Rich interactions can therefore be defined. For more information on the Tildagon Event Bus, check out our reference documentation.
Capabilities are not restricted to using the event bus - they can specify that devices are available on a given I2C Bus, and even that specific micropython code can be imported from a given path.
Note
Badge Team is working hard to get hardware and software ready for EMF 2026. We will document cross-app micropython imports as soon as possible.
Can apps declare a requirement for a specific hexpansion by it's VID/PID pair?
Yes. Apps can specify that they require a specific hexpansion by adding the following to their tildagon.toml file:
[[metadata.capabilities]]
required = false
feature = {
vid = "0x7CAB",
pid = "0xBEAC",
name = "The name of the hexpansion",
creator = "The creator of the hexpansion",
url = "https://example.com"
}
The required value specifies whether the feature is required or supported
!!! note What is a feature in contrast to a Capability?
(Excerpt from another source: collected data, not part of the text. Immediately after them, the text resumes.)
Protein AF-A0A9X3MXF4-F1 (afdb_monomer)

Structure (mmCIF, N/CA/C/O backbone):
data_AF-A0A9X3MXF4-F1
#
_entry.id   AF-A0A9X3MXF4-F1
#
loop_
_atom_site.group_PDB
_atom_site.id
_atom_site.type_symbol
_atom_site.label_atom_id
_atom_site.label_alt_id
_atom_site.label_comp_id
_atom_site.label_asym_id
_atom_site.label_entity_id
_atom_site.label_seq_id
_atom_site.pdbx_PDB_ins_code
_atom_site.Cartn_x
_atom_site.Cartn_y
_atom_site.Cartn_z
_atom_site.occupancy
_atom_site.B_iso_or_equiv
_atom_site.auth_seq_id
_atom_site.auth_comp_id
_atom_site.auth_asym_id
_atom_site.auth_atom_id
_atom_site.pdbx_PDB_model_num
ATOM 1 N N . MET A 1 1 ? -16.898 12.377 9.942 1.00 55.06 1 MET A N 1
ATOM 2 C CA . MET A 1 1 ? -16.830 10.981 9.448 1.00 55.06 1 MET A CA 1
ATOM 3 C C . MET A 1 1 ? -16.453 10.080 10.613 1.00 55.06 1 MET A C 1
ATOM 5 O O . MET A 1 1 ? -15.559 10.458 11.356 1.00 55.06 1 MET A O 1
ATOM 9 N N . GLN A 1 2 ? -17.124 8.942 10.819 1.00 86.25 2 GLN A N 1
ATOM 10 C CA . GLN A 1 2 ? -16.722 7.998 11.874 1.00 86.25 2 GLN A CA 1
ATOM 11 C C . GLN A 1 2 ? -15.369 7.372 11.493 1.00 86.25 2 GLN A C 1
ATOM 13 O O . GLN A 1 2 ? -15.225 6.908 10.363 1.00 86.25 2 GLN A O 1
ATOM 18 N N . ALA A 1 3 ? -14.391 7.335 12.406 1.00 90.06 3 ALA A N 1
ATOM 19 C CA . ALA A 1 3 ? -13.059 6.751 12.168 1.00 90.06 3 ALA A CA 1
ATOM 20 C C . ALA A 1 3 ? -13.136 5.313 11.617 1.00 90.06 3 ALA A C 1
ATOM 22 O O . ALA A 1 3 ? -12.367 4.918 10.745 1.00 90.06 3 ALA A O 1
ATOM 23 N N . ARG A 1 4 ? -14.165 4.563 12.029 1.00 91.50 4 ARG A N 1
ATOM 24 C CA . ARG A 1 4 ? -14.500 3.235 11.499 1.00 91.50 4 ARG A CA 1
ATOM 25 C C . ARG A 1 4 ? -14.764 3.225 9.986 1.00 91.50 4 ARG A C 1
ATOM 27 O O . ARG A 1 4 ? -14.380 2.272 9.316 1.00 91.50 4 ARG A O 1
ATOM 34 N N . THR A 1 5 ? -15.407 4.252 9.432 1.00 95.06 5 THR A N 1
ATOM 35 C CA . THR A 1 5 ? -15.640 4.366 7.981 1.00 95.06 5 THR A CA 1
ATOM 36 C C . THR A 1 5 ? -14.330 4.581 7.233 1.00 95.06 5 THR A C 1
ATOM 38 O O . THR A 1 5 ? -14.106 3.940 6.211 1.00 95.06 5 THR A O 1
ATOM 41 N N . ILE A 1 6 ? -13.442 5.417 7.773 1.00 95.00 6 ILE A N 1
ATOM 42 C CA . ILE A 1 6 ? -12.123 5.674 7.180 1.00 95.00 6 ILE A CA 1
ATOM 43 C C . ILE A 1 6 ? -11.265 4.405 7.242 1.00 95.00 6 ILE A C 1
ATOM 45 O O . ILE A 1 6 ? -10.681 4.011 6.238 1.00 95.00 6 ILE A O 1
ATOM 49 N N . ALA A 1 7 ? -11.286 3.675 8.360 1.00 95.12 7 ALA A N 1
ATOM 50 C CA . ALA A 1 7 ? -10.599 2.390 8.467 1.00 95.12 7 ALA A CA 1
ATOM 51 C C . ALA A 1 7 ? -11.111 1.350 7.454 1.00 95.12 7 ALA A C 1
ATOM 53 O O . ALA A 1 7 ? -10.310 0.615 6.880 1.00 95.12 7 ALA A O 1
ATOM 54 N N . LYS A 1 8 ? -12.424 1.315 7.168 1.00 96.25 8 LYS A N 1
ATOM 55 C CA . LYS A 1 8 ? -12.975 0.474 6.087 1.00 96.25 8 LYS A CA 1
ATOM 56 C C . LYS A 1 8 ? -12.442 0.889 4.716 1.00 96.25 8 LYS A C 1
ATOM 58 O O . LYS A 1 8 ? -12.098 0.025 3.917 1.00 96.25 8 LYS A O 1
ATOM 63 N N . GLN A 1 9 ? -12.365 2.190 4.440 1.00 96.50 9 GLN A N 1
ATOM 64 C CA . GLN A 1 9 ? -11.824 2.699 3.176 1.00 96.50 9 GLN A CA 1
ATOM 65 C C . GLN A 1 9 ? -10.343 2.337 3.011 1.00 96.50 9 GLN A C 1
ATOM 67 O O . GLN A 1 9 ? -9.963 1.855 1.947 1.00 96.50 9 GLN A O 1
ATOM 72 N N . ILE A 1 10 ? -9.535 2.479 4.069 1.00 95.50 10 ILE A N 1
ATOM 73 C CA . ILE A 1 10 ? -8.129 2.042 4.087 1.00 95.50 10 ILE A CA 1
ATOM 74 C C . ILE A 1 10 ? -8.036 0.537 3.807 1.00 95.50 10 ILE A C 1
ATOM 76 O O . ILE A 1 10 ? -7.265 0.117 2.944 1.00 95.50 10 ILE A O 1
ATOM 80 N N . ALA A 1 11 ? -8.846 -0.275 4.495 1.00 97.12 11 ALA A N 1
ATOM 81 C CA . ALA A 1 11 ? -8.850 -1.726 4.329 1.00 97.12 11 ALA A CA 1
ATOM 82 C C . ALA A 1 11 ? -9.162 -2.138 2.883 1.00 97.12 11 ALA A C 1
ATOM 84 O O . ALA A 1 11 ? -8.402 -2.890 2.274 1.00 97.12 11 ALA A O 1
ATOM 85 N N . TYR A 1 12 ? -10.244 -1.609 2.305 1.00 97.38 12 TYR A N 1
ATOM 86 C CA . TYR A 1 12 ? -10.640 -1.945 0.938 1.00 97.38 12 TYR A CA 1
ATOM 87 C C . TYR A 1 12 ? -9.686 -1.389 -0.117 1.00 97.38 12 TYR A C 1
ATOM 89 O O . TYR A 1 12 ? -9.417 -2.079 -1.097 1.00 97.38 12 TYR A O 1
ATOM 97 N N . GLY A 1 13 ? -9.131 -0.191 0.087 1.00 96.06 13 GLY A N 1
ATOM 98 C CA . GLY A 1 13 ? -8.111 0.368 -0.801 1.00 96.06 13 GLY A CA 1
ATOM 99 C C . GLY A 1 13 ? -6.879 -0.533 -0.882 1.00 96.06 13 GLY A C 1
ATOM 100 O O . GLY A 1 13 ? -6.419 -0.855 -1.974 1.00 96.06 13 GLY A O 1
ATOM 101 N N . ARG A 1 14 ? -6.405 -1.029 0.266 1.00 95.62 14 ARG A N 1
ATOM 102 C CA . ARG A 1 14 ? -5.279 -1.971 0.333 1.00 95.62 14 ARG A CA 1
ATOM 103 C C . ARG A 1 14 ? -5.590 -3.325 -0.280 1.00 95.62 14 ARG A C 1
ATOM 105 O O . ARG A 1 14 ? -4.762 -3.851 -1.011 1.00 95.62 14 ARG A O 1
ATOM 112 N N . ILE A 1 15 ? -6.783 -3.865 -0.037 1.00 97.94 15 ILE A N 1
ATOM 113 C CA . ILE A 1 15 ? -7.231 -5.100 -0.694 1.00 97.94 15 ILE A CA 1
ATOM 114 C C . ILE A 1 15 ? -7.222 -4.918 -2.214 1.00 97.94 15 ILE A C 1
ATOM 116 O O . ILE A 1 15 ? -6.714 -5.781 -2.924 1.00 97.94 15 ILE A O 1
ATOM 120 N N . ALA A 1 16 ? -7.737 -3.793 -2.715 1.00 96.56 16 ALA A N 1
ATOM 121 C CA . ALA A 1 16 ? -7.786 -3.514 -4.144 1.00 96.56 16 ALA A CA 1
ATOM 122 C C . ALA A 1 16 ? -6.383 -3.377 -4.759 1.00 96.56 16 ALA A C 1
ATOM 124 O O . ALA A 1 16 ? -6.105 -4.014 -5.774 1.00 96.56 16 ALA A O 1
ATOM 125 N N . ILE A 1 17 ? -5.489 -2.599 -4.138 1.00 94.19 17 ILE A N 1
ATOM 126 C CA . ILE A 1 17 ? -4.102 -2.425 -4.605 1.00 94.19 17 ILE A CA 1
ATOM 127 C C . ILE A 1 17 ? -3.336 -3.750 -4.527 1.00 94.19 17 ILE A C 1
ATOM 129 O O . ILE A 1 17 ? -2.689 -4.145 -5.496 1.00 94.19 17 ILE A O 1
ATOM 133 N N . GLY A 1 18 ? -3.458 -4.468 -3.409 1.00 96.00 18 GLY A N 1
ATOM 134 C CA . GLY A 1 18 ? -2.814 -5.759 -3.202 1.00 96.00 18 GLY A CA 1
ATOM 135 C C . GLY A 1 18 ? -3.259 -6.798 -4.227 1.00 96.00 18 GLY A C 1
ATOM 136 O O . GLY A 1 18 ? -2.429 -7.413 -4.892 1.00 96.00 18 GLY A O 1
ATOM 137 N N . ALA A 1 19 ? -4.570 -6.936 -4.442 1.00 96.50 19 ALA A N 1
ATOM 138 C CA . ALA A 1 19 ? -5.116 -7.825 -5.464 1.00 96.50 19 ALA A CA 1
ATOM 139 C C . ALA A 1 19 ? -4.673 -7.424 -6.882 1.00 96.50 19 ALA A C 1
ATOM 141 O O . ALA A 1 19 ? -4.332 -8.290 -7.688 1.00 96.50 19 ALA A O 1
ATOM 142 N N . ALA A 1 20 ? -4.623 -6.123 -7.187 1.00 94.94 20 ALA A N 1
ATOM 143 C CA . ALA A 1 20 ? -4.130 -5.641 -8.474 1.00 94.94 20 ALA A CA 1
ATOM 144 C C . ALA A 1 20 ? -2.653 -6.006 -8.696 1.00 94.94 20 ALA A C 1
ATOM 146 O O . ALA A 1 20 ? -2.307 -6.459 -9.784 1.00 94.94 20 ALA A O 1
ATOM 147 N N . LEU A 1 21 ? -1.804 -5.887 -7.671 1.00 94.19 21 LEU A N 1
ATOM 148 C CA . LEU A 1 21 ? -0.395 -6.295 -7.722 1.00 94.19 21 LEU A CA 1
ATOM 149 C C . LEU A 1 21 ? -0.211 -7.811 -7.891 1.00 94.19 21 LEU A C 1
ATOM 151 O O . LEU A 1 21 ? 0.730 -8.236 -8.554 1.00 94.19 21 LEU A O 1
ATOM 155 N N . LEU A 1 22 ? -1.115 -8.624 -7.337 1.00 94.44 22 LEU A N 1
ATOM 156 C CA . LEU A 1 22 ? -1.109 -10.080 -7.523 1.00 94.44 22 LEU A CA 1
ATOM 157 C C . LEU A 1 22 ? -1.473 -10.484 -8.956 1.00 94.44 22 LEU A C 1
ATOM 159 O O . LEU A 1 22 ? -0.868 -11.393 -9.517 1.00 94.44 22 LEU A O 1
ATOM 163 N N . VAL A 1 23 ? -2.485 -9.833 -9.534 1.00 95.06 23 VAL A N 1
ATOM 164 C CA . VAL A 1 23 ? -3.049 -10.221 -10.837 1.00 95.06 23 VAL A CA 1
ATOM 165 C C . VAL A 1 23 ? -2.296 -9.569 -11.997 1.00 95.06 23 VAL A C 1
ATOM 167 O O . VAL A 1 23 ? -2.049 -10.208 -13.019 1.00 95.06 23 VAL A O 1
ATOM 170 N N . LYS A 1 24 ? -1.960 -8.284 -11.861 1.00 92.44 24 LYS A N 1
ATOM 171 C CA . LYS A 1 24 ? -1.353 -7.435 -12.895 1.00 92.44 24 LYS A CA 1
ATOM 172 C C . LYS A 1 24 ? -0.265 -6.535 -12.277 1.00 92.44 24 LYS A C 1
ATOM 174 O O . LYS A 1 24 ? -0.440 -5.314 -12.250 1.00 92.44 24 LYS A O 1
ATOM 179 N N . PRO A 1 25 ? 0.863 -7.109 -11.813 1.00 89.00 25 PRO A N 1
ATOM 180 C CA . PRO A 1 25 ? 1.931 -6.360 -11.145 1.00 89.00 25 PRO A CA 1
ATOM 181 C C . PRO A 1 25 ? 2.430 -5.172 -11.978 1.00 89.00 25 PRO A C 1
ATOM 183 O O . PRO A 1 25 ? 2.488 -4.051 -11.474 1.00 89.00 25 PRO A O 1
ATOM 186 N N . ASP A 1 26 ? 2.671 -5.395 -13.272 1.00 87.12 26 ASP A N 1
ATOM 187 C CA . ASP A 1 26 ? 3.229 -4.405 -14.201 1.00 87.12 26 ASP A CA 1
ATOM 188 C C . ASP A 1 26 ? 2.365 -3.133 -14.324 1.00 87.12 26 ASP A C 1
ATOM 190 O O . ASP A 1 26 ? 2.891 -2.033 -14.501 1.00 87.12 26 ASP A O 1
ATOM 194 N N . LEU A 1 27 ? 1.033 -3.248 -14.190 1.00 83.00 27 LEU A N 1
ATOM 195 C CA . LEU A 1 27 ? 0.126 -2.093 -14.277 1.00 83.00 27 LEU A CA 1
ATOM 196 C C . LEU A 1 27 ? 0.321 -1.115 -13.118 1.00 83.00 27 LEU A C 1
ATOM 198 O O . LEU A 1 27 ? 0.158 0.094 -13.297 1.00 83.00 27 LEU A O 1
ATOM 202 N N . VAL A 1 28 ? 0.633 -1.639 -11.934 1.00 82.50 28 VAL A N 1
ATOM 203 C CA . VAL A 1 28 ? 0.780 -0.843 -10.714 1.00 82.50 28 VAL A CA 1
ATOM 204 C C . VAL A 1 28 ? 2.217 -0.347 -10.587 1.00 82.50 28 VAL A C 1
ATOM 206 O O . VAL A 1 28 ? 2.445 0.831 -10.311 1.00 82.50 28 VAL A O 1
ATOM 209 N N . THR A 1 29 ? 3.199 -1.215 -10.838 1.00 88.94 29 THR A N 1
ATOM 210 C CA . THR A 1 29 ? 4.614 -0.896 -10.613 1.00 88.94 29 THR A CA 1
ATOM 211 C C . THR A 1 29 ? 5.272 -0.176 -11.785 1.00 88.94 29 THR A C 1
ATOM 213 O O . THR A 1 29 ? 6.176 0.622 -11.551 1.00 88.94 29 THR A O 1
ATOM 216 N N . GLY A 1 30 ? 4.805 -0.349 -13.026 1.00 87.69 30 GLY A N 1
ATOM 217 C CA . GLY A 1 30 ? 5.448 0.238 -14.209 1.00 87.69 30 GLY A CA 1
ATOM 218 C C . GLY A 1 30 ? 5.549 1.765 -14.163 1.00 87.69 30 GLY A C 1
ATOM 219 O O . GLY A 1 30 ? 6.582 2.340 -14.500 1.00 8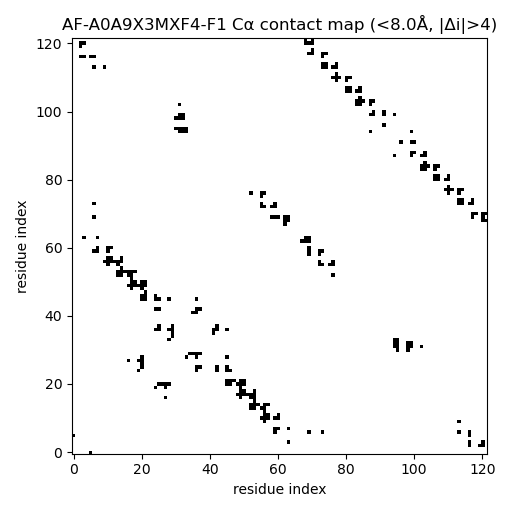7.69 30 GLY A O 1
ATOM 220 N N . ARG A 1 31 ? 4.513 2.448 -13.658 1.00 87.62 31 ARG A N 1
ATOM 221 C CA . ARG A 1 31 ? 4.554 3.910 -13.471 1.00 87.62 31 ARG A CA 1
ATOM 222 C C . ARG A 1 31 ? 5.394 4.339 -12.272 1.00 87.62 31 ARG A C 1
ATOM 224 O O . ARG A 1 31 ? 5.873 5.464 -12.274 1.00 87.62 31 ARG A O 1
ATOM 231 N N . TRP A 1 32 ? 5.564 3.474 -11.275 1.00 90.19 32 TRP A N 1
ATOM 232 C CA . TRP A 1 32 ? 6.280 3.767 -10.033 1.00 90.19 32 TRP A CA 1
ATOM 233 C C . TRP A 1 32 ? 7.791 3.557 -10.171 1.00 90.19 32 TRP A C 1
ATOM 235 O O . TRP A 1 32 ? 8.559 4.476 -9.891 1.00 90.19 32 TRP A O 1
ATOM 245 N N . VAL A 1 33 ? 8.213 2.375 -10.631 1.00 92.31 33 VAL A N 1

Apps can require, support or provide Capabilities, but they can also
require or support a specific hexpansion by its VID and PID, a Frontboard, or a
Tildagon OS version. "Feature" is the term we use to include these additional
things apps can require that are not Capabilities.
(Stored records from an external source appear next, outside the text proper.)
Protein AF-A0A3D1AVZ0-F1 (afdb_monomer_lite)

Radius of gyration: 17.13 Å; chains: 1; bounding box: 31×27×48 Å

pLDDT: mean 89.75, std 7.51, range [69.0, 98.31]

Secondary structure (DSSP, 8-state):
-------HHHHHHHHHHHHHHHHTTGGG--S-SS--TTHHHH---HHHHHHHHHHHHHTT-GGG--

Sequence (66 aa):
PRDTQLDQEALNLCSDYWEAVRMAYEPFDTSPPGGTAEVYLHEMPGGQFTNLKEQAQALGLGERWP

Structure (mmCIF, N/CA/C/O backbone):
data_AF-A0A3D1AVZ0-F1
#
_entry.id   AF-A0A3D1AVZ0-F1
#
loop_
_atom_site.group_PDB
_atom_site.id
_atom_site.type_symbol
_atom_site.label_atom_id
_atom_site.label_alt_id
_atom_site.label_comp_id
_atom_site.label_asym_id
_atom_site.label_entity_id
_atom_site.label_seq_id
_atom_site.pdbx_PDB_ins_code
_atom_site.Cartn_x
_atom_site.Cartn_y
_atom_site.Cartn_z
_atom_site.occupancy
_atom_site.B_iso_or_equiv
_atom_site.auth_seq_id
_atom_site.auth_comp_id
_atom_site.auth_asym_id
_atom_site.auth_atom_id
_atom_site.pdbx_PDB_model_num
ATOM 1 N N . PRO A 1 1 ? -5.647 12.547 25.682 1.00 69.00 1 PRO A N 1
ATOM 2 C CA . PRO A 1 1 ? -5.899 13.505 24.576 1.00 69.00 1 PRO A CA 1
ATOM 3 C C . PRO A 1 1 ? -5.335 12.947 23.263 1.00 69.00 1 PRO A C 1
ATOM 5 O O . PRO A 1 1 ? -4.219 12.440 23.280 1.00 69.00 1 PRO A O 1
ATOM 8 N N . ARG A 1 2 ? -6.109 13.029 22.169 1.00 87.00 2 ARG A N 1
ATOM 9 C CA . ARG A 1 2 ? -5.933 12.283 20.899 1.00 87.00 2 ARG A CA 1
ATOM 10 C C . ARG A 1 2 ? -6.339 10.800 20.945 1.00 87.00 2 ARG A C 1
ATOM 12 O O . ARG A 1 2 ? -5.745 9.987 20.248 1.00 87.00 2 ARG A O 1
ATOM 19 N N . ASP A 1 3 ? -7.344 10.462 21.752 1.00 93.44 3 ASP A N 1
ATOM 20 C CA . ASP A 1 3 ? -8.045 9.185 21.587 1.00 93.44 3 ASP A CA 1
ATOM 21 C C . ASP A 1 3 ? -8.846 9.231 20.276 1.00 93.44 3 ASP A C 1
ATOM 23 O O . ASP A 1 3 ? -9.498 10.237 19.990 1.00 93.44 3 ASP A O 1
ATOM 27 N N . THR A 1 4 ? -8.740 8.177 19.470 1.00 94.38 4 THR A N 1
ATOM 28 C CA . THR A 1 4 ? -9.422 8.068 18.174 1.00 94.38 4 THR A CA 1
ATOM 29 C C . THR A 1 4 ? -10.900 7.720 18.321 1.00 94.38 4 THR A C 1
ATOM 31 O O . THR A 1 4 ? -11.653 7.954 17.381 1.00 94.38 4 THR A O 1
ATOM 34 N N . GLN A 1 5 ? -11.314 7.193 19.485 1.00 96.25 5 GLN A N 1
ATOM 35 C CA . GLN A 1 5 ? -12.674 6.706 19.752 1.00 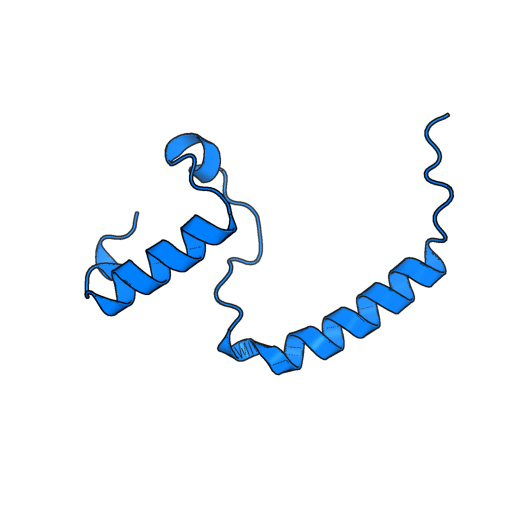96.25 5 GLN A CA 1
ATOM 36 C C . GLN A 1 5 ? -13.145 5.609 18.780 1.00 96.25 5 GLN A C 1
ATOM 38 O O . GLN A 1 5 ? -14.345 5.396 18.616 1.00 96.25 5 GLN A O 1
ATOM 43 N N . LEU A 1 6 ? -12.208 4.916 18.128 1.00 96.88 6 LEU A N 1
ATOM 44 C CA . LEU A 1 6 ? -12.496 3.776 17.268 1.00 96.88 6 LEU A CA 1
ATOM 45 C C . LEU A 1 6 ? -12.459 2.484 18.084 1.00 96.88 6 LEU A C 1
ATOM 47 O O . LEU A 1 6 ? -11.558 2.276 18.896 1.00 96.88 6 LEU A O 1
ATOM 51 N N . ASP A 1 7 ? -13.430 1.612 17.839 1.00 97.38 7 ASP A N 1
ATOM 52 C CA . ASP A 1 7 ? -13.486 0.290 18.453 1.00 97.38 7 ASP A CA 1
ATOM 53 C C . ASP A 1 7 ? -12.446 -0.637 17.806 1.00 97.38 7 ASP A C 1
ATOM 55 O O . ASP A 1 7 ? -12.537 -0.986 16.627 1.00 97.38 7 ASP A O 1
ATOM 59 N N . GLN A 1 8 ? -11.446 -1.032 18.590 1.00 96.81 8 GLN A N 1
ATOM 60 C CA . GLN A 1 8 ? -10.360 -1.886 18.128 1.00 96.81 8 GLN A CA 1
ATOM 61 C C . GLN A 1 8 ? -10.829 -3.303 17.765 1.00 96.81 8 GLN A C 1
ATOM 63 O O . GLN A 1 8 ? -10.296 -3.891 16.826 1.00 96.81 8 GLN A O 1
ATOM 68 N N . GLU A 1 9 ? -11.817 -3.856 18.469 1.00 97.81 9 GLU A N 1
ATOM 69 C CA . GLU A 1 9 ? -12.328 -5.201 18.193 1.00 97.81 9 GLU A CA 1
ATOM 70 C C . GLU A 1 9 ? -13.083 -5.221 16.861 1.00 97.81 9 GLU A C 1
ATOM 72 O O . GLU A 1 9 ? -12.836 -6.078 16.010 1.00 97.81 9 GLU A O 1
ATOM 77 N N . ALA A 1 10 ? -13.913 -4.202 16.623 1.00 97.88 10 ALA A N 1
ATOM 78 C CA . ALA A 1 10 ? -14.598 -4.028 15.347 1.00 97.88 10 ALA A CA 1
ATOM 79 C C . ALA A 1 10 ? -13.613 -3.842 14.176 1.00 97.88 10 ALA A C 1
ATOM 81 O O . ALA A 1 10 ? -13.833 -4.387 13.092 1.00 97.88 10 ALA A O 1
ATOM 82 N N . LEU A 1 11 ? -12.511 -3.109 14.385 1.00 98.06 11 LEU A N 1
ATOM 83 C CA . LEU A 1 11 ? -11.472 -2.928 13.366 1.00 98.06 11 LEU A CA 1
ATOM 84 C C . LEU A 1 11 ? -10.729 -4.231 13.050 1.00 98.06 11 LEU A C 1
ATOM 86 O O . LEU A 1 11 ? -10.466 -4.496 11.878 1.00 98.06 11 LEU A O 1
ATOM 90 N N . ASN A 1 12 ? -10.437 -5.057 14.056 1.00 98.00 12 ASN A N 1
ATOM 91 C CA . ASN A 1 12 ? -9.797 -6.356 13.841 1.00 98.00 12 ASN A CA 1
ATOM 92 C C . ASN A 1 12 ? -10.703 -7.293 13.028 1.00 98.00 12 ASN A C 1
ATOM 94 O O . ASN A 1 12 ? -10.253 -7.856 12.037 1.00 98.00 12 ASN A O 1
ATOM 98 N N . LEU A 1 13 ? -11.999 -7.364 13.354 1.00 98.31 13 LEU A N 1
ATOM 99 C CA . LEU A 1 13 ? -12.967 -8.145 12.571 1.00 98.31 13 LEU A CA 1
ATOM 100 C C . LEU A 1 13 ? -13.057 -7.671 11.111 1.00 98.31 13 LEU A C 1
ATOM 102 O O . LEU A 1 13 ? -13.147 -8.484 10.190 1.00 98.31 13 LEU A O 1
ATOM 106 N N . CYS A 1 14 ? -13.010 -6.354 10.883 1.00 98.00 14 CYS A N 1
ATOM 107 C CA . CYS A 1 14 ? -12.941 -5.800 9.530 1.00 98.00 14 CYS A CA 1
ATOM 108 C C . CYS A 1 14 ? -11.644 -6.207 8.814 1.00 98.00 14 CYS A C 1
ATOM 110 O O . CYS A 1 14 ? -11.684 -6.517 7.624 1.00 98.00 14 CYS A O 1
ATOM 112 N N . SER A 1 15 ? -10.510 -6.190 9.520 1.00 97.19 15 SER A N 1
ATOM 113 C CA . SER A 1 15 ? -9.206 -6.573 8.974 1.00 97.19 15 SER A CA 1
ATOM 114 C C . SER A 1 15 ? -9.205 -8.026 8.502 1.00 97.19 15 SER A C 1
ATOM 116 O O . SER A 1 15 ? -8.858 -8.276 7.350 1.00 97.19 15 SER A O 1
ATOM 118 N N . ASP A 1 16 ? -9.674 -8.955 9.338 1.00 97.81 16 ASP A N 1
ATOM 119 C CA . ASP A 1 16 ? -9.730 -10.388 9.019 1.00 97.81 16 ASP A CA 1
ATOM 120 C C . ASP A 1 16 ? -10.601 -10.657 7.780 1.00 97.81 16 ASP A C 1
ATOM 122 O O . ASP A 1 16 ? -10.241 -11.429 6.887 1.00 97.81 16 ASP A O 1
ATOM 126 N N . TYR A 1 17 ? -11.746 -9.972 7.684 1.00 97.69 17 TYR A N 1
ATOM 127 C CA . TYR A 1 17 ? -12.614 -10.059 6.510 1.00 97.69 17 TYR A CA 1
ATOM 128 C C . TYR A 1 17 ? -11.902 -9.580 5.236 1.00 97.69 17 TYR A C 1
ATOM 130 O O . TYR A 1 17 ? -11.948 -10.256 4.205 1.00 97.69 17 TYR A O 1
ATOM 138 N N . TRP A 1 18 ? -11.236 -8.423 5.286 1.00 97.31 18 TRP A N 1
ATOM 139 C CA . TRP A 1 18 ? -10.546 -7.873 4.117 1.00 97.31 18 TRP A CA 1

Can apps declare a requirement or support for a particular frontboard?
Yes:
[[metadata.capabilities]]
required = true
feature = { type = "2026 Frontboard" }
[[metadata.capabilities]]
required = true
feature = { type = "2024 Frontboard" }
Should Capabilities be specific or generic?
We encourage collaboration between participants in the Tildagon ecosystem to collaborate on capabilities that are generic and support functionality across hardware. If multiple hexpansions implement the same Capabilities, then apps can support a wider variety of hardware and hexpansion sets.
That said, we do not force you to implement a Capability. As an hexpansion creator (or app author) you can choose to implement an existing capability, fork it, create your own from scratch, or not implement one at all.
Is there a mechanism for consolidating similar Capabilities?
Yes: talking to each other, working together, and collaboratively building something that serves everyone.
Do I have to implement an app or build a hexpansion to create a Capability?
No. It might help, but you can just create a Capability and define something you wish existed. Maybe someone will get nerd-sniped into building it.
The existence of a Capability does not imply or guarantee the existence of an implementation of a Provider or a Consumer of said Capability.
Are Capabilities managed and defined by EMF Team Badge?
No. While Team Badge might create some Capabilities, and collaborate on them with the community, they are not in charge of all the capabilities.
Are silly capabilities allowed?
Silly capabilities are not only allowed, they are strongly encouraged.